In many workplaces employees handle chemicals that can cause both immediate and long-term health effects. Whether it be in a research and development laboratory or a manufacturing environment, airborne contaminants can pose risks if not properly controlled. Some examples of these contaminants are particulates (dusts), chemical vapors, and mists. To protect workers, employers need real exposure data capturing the specific tasks employees perform, local ventilation, nearby operations, and variations throughout the workday. This information provides a more accurate picture of what employees are truly breathing.

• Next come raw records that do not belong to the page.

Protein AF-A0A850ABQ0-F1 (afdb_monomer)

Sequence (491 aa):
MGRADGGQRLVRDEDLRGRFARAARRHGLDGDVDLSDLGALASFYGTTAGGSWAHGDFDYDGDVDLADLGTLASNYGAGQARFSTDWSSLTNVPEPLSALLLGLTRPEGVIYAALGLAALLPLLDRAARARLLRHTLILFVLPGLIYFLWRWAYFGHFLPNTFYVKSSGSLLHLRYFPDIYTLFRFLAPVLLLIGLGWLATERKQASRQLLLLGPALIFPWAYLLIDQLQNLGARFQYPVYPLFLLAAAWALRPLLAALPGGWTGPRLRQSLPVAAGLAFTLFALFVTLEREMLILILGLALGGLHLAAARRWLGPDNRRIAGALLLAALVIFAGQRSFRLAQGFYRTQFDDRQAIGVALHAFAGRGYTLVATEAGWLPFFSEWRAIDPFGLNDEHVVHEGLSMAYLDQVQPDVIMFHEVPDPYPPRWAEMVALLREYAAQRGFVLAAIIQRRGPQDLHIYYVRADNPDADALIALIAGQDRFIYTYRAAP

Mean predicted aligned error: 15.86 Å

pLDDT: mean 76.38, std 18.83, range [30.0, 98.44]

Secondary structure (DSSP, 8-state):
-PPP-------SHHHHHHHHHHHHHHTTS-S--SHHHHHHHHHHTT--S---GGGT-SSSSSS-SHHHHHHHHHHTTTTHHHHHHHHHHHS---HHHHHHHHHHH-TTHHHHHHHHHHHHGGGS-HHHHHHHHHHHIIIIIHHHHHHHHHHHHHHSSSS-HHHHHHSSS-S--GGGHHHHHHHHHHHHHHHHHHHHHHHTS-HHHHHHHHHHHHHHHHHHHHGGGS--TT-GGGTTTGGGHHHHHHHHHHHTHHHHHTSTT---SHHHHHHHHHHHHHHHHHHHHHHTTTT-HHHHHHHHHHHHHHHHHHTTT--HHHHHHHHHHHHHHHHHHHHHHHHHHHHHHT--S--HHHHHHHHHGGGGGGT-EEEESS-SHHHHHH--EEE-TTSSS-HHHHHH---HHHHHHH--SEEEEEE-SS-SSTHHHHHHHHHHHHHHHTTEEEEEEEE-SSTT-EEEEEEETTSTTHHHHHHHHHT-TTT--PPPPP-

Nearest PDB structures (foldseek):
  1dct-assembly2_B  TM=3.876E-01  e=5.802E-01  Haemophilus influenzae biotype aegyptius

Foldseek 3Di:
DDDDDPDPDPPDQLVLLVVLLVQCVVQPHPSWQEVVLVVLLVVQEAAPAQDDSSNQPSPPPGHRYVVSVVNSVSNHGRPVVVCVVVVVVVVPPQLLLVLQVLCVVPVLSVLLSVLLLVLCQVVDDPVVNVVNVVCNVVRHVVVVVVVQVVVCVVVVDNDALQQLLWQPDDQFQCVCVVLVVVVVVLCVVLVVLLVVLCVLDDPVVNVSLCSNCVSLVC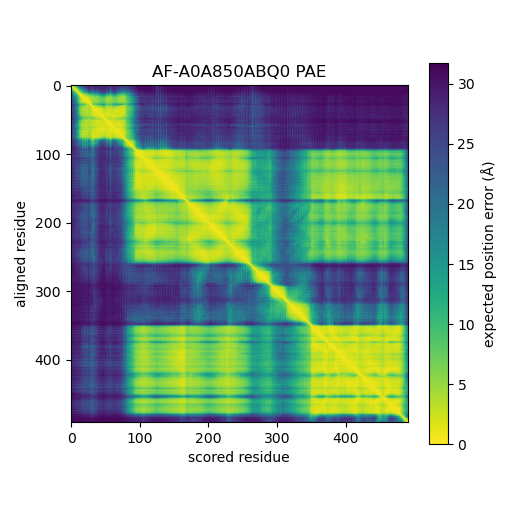SLRVCRRTRPVPCPSSVVNCVSVVVSLVSSLVSCVSVVCPDPPGCDDPNSVVCSVVVSVVVVVVSLVCSLPPPPVVVVVCVCVVLVVVLVVCVVVDDPVVNVVSVVVVVVVVVVVSVVSVVVVVVVVVVVPDDLLQQLLLLLLVCLVVQAEEEECDPDRNCVSNVHHYDNQSRNPPPCCSPVNDDLVVCVVNVHQKYKYWFADDDPPPCSVVSVVRSVVSCVVQQWDWLWWFDDPDDGGTITMIGHPPPPCRVVSSCSSNVPVVGHPDDDDDD

Solvent-accessible surface area (backbone atoms only — not comparable to full-atom values): 27035 Å² total; per-residue (Å²): 139,84,82,88,81,92,72,84,72,90,76,64,64,70,65,49,34,57,48,50,25,51,49,36,40,76,60,75,45,95,23,57,34,55,71,66,56,53,50,32,23,68,75,37,56,74,38,83,64,81,42,37,63,73,42,24,13,62,79,71,85,25,33,15,56,69,67,22,52,52,50,46,62,78,33,58,54,26,34,58,61,50,52,56,48,54,47,50,62,67,66,59,61,54,67,30,44,58,28,32,54,38,25,75,77,32,73,68,30,41,58,43,32,52,41,46,58,56,44,45,47,86,78,44,55,75,69,54,36,56,49,49,54,50,41,32,42,66,46,23,50,50,53,48,48,52,51,51,52,50,47,24,70,72,68,76,39,92,66,56,45,53,49,64,59,28,56,64,87,58,78,63,42,70,87,52,45,62,43,50,50,48,52,50,62,72,38,45,69,45,53,49,43,26,52,57,15,37,74,64,38,58,66,72,59,38,52,52,51,50,45,65,44,40,33,60,69,51,48,57,59,58,57,30,53,38,57,63,83,86,47,67,88,44,52,81,56,51,80,44,51,66,57,48,52,52,46,20,63,58,32,32,46,56,58,56,51,67,41,92,83,60,59,67,64,71,62,44,67,64,42,47,61,52,54,52,48,49,53,48,50,55,44,55,53,52,71,69,42,81,88,53,55,70,60,50,53,51,49,51,52,49,50,50,49,50,50,61,58,42,55,80,77,49,56,77,69,57,50,54,52,53,50,50,52,52,50,50,51,50,51,52,52,50,50,56,43,50,49,53,48,48,55,61,67,57,67,65,79,77,52,62,47,43,57,46,8,52,58,48,32,82,50,36,91,72,74,48,27,34,34,32,62,63,80,57,48,28,45,65,44,15,61,37,53,65,43,32,65,77,3,64,84,24,70,60,31,58,76,75,46,73,47,72,69,55,48,64,70,65,54,56,42,32,43,36,42,74,45,53,89,82,48,82,61,66,67,53,51,56,48,51,51,50,55,51,51,48,37,72,74,66,54,39,41,79,39,40,46,31,51,73,85,48,101,55,34,30,42,37,34,31,32,26,60,85,44,96,55,30,70,59,52,32,50,57,58,51,59,45,69,93,51,50,67,64,68,76,78,76,134

Structure (mmCIF, N/CA/C/O backbone):
data_AF-A0A850ABQ0-F1
#
_entry.id   AF-A0A850ABQ0-F1
#
loop_
_atom_site.group_PDB
_atom_site.id
_atom_site.type_symbol
_atom_site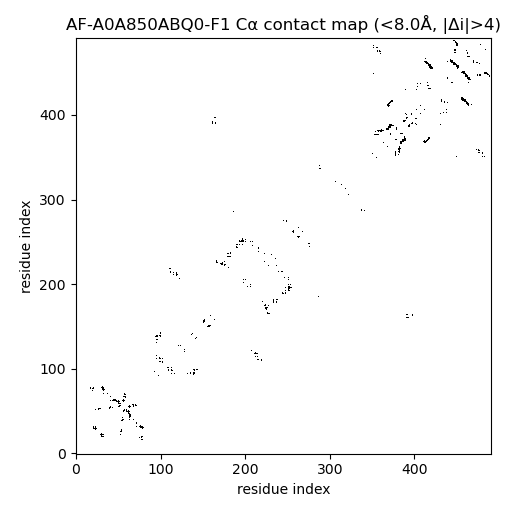.label_atom_id
_atom_site.label_alt_id
_atom_site.label_comp_id
_atom_site.label_asym_id
_atom_site.label_entity_id
_atom_site.label_seq_id
_atom_site.pdbx_PDB_ins_code
_atom_site.Cartn_x
_atom_site.Cartn_y
_atom_site.Cartn_z
_atom_site.occupancy
_atom_site.B_iso_or_equiv
_atom_site.auth_seq_id
_atom_site.auth_comp_id
_atom_site.auth_asym_id
_atom_site.auth_atom_id
_atom_site.pdbx_PDB_model_num
ATOM 1 N N . MET A 1 1 ? -2.196 8.461 -77.775 1.00 37.81 1 MET A N 1
ATOM 2 C CA . MET A 1 1 ? -0.807 8.027 -77.507 1.00 37.81 1 MET A CA 1
ATOM 3 C C . MET A 1 1 ? -0.623 7.969 -76.002 1.00 37.81 1 MET A C 1
ATOM 5 O O . MET A 1 1 ? -0.710 8.999 -75.347 1.00 37.81 1 MET A O 1
ATOM 9 N N . GLY A 1 2 ? -0.566 6.747 -75.468 1.00 30.58 2 GLY A N 1
ATOM 10 C CA . GLY A 1 2 ? -0.669 6.443 -74.041 1.00 30.58 2 GLY A CA 1
ATOM 11 C C . GLY A 1 2 ? 0.624 6.692 -73.268 1.00 30.58 2 GLY A C 1
ATOM 12 O O . GLY A 1 2 ? 1.720 6.509 -73.794 1.00 30.58 2 GLY A O 1
ATOM 13 N N . ARG A 1 3 ? 0.450 7.126 -72.017 1.00 32.16 3 ARG A N 1
ATOM 14 C CA . ARG A 1 3 ? 1.489 7.320 -71.003 1.00 32.16 3 ARG A CA 1
ATOM 15 C C . ARG A 1 3 ? 1.962 5.976 -70.446 1.00 32.16 3 ARG A C 1
ATOM 17 O O . ARG A 1 3 ? 1.168 5.058 -70.274 1.00 32.16 3 ARG A O 1
ATOM 24 N N . ALA A 1 4 ? 3.259 5.928 -70.164 1.00 36.78 4 ALA A N 1
ATOM 25 C CA . ALA A 1 4 ? 3.972 4.842 -69.515 1.00 36.78 4 ALA A CA 1
ATOM 26 C C . ALA A 1 4 ? 3.471 4.605 -68.082 1.00 36.78 4 ALA A C 1
ATOM 28 O O . ALA A 1 4 ? 3.333 5.560 -67.318 1.00 36.78 4 ALA A O 1
ATOM 29 N N . ASP A 1 5 ? 3.268 3.335 -67.733 1.00 35.91 5 ASP A N 1
ATOM 30 C CA . ASP A 1 5 ? 2.954 2.882 -66.380 1.00 35.91 5 ASP A CA 1
ATOM 31 C C . ASP A 1 5 ? 4.084 1.952 -65.905 1.00 35.91 5 ASP A C 1
ATOM 33 O O . ASP A 1 5 ? 4.192 0.788 -66.294 1.00 35.91 5 ASP A O 1
ATOM 37 N N . GLY A 1 6 ? 5.004 2.521 -65.124 1.00 34.41 6 GLY A N 1
ATOM 38 C CA . GLY A 1 6 ? 6.177 1.862 -64.544 1.00 34.41 6 GLY A CA 1
ATOM 39 C C . GLY A 1 6 ? 5.862 1.176 -63.216 1.00 34.41 6 GLY A C 1
ATOM 40 O O . GLY A 1 6 ? 6.519 1.441 -62.215 1.00 34.41 6 GLY A O 1
ATOM 41 N N . GLY A 1 7 ? 4.844 0.316 -63.197 1.00 30.72 7 GLY A N 1
ATOM 42 C CA . GLY A 1 7 ? 4.393 -0.424 -62.016 1.00 30.72 7 GLY A CA 1
ATOM 43 C C . GLY A 1 7 ? 4.719 -1.916 -62.087 1.00 30.72 7 GLY A C 1
ATOM 44 O O . GLY A 1 7 ? 3.812 -2.748 -62.073 1.00 30.72 7 GLY A O 1
ATOM 45 N N . GLN A 1 8 ? 5.996 -2.300 -62.180 1.00 34.34 8 GLN A N 1
ATOM 46 C CA . GLN A 1 8 ? 6.368 -3.712 -62.031 1.00 34.34 8 GLN A CA 1
ATOM 47 C C . GLN A 1 8 ? 6.288 -4.142 -60.556 1.00 34.34 8 GLN A C 1
ATOM 49 O O . GLN A 1 8 ? 7.153 -3.841 -59.742 1.00 34.34 8 GLN A O 1
ATOM 54 N N . ARG A 1 9 ? 5.190 -4.847 -60.247 1.00 38.66 9 ARG A N 1
ATOM 55 C CA . ARG A 1 9 ? 4.957 -5.819 -59.158 1.00 38.66 9 ARG A CA 1
ATOM 56 C C . ARG A 1 9 ? 6.157 -6.105 -58.227 1.00 38.66 9 ARG A C 1
ATOM 58 O O . ARG A 1 9 ? 6.897 -7.054 -58.452 1.00 38.66 9 ARG A O 1
ATOM 65 N N . LEU A 1 10 ? 6.182 -5.424 -57.081 1.00 33.41 10 LEU A N 1
ATOM 66 C CA . LEU A 1 10 ? 6.772 -5.898 -55.812 1.00 33.41 10 LEU A CA 1
ATOM 67 C C . LEU A 1 10 ? 5.742 -6.674 -54.962 1.00 33.41 10 LEU A C 1
ATOM 69 O O . LEU A 1 10 ? 5.788 -6.692 -53.740 1.00 33.41 10 LEU A O 1
ATOM 73 N N . VAL A 1 11 ? 4.783 -7.326 -55.620 1.00 46.97 11 VAL A N 1
ATOM 74 C CA . VAL A 1 11 ? 4.011 -8.423 -55.033 1.00 46.97 11 VAL A CA 1
ATOM 75 C C . VAL A 1 11 ? 4.608 -9.678 -55.643 1.00 46.97 11 VAL A C 1
ATOM 77 O O . VAL A 1 11 ? 4.253 -9.971 -56.789 1.00 46.97 11 VAL A O 1
ATOM 80 N N . ARG A 1 12 ? 5.544 -10.361 -54.958 1.00 50.41 12 ARG A N 1
ATOM 81 C CA . ARG A 1 12 ? 5.737 -11.811 -55.165 1.00 50.41 12 ARG A CA 1
ATOM 82 C C . ARG A 1 12 ? 6.645 -12.609 -54.217 1.00 50.41 12 ARG A C 1
ATOM 84 O O . ARG A 1 12 ? 6.469 -13.811 -54.250 1.00 50.41 12 ARG A O 1
ATOM 91 N N . ASP A 1 13 ? 7.463 -12.055 -53.319 1.00 46.94 13 ASP A N 1
ATOM 92 C CA . ASP A 1 13 ? 8.283 -12.931 -52.438 1.00 46.94 13 ASP A CA 1
ATOM 93 C C . ASP A 1 13 ? 7.680 -13.197 -51.046 1.00 46.94 13 ASP A C 1
ATOM 95 O O . ASP A 1 13 ? 7.660 -14.340 -50.585 1.00 46.94 13 ASP A O 1
ATOM 99 N N . GLU A 1 14 ? 7.118 -12.186 -50.373 1.00 49.41 14 GLU A N 1
ATOM 100 C CA . GLU A 1 14 ? 6.537 -12.370 -49.027 1.00 49.41 14 GLU A CA 1
ATOM 101 C C . GLU A 1 14 ? 5.258 -13.223 -49.027 1.00 49.41 14 GLU A C 1
ATOM 103 O O . GLU A 1 14 ? 5.034 -14.013 -48.105 1.00 49.41 14 GLU A O 1
ATOM 108 N N . ASP A 1 15 ? 4.429 -13.113 -50.070 1.00 61.59 15 ASP A N 1
ATOM 109 C CA . ASP A 1 15 ? 3.207 -13.917 -50.187 1.00 61.59 15 ASP A CA 1
ATOM 110 C C . ASP A 1 15 ? 3.528 -15.395 -50.473 1.00 61.59 15 ASP A C 1
ATOM 112 O O . ASP A 1 15 ? 2.898 -16.288 -49.902 1.00 61.59 15 ASP A O 1
ATOM 116 N N . LEU A 1 16 ? 4.568 -15.673 -51.271 1.00 58.31 16 LEU A N 1
ATOM 117 C CA . LEU A 1 16 ? 5.025 -17.038 -51.556 1.00 58.31 16 LEU A CA 1
ATOM 118 C C . LEU A 1 16 ? 5.606 -17.709 -50.305 1.00 58.31 16 LEU A C 1
ATOM 120 O O . LEU A 1 16 ? 5.144 -18.790 -49.933 1.00 58.31 16 LEU A O 1
ATOM 124 N N . ARG A 1 17 ? 6.488 -17.020 -49.568 1.00 65.88 17 ARG A N 1
ATOM 125 C CA . ARG A 1 17 ? 7.013 -17.497 -48.272 1.00 65.88 17 ARG A CA 1
ATOM 126 C C . ARG A 1 17 ? 5.899 -17.751 -47.255 1.00 65.88 17 ARG A C 1
ATOM 128 O O . ARG A 1 17 ? 5.894 -18.751 -46.537 1.00 65.88 17 ARG A O 1
ATOM 135 N N . GLY A 1 18 ? 4.895 -16.874 -47.224 1.00 64.69 18 GLY A N 1
ATOM 136 C CA . GLY A 1 18 ? 3.726 -17.014 -46.360 1.00 64.69 18 GLY A CA 1
ATOM 137 C C . GLY A 1 18 ? 2.801 -18.181 -46.728 1.00 64.69 18 GLY A C 1
ATOM 138 O O . GLY A 1 18 ? 2.098 -18.685 -45.845 1.00 64.69 18 GLY A O 1
ATOM 139 N N . ARG A 1 19 ? 2.759 -18.600 -48.002 1.00 67.88 19 ARG A N 1
ATOM 140 C CA . ARG A 1 19 ? 2.052 -19.807 -48.474 1.00 67.88 19 ARG A CA 1
ATOM 141 C C . ARG A 1 19 ? 2.835 -21.074 -48.138 1.00 67.88 19 ARG A C 1
ATOM 143 O O . ARG A 1 19 ? 2.211 -22.014 -47.657 1.00 67.88 19 ARG A O 1
ATOM 150 N N . PHE A 1 20 ? 4.157 -21.047 -48.279 1.00 70.44 20 PHE A N 1
ATOM 151 C CA . PHE A 1 20 ? 5.038 -22.169 -47.951 1.00 70.44 20 PHE A CA 1
ATOM 152 C C . PHE A 1 20 ? 4.948 -22.563 -46.464 1.00 70.44 20 PHE A C 1
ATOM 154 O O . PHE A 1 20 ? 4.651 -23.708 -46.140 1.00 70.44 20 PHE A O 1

This is where occupational exposure assessments utilizing personal air monitoring badges and air sampling pumps come in. By measuring actual exposures during typical work activities, these tools provide the information needed to protect employees, ensure compliance, and design safer workplaces.

Occupational Exposure Assessments

Occupational exposure assessments are a crucial step in a comprehensive industrial hygiene (IH) program. Conducting occupational exposure assessments can provide employers with key information regarding the health and safety of their employees.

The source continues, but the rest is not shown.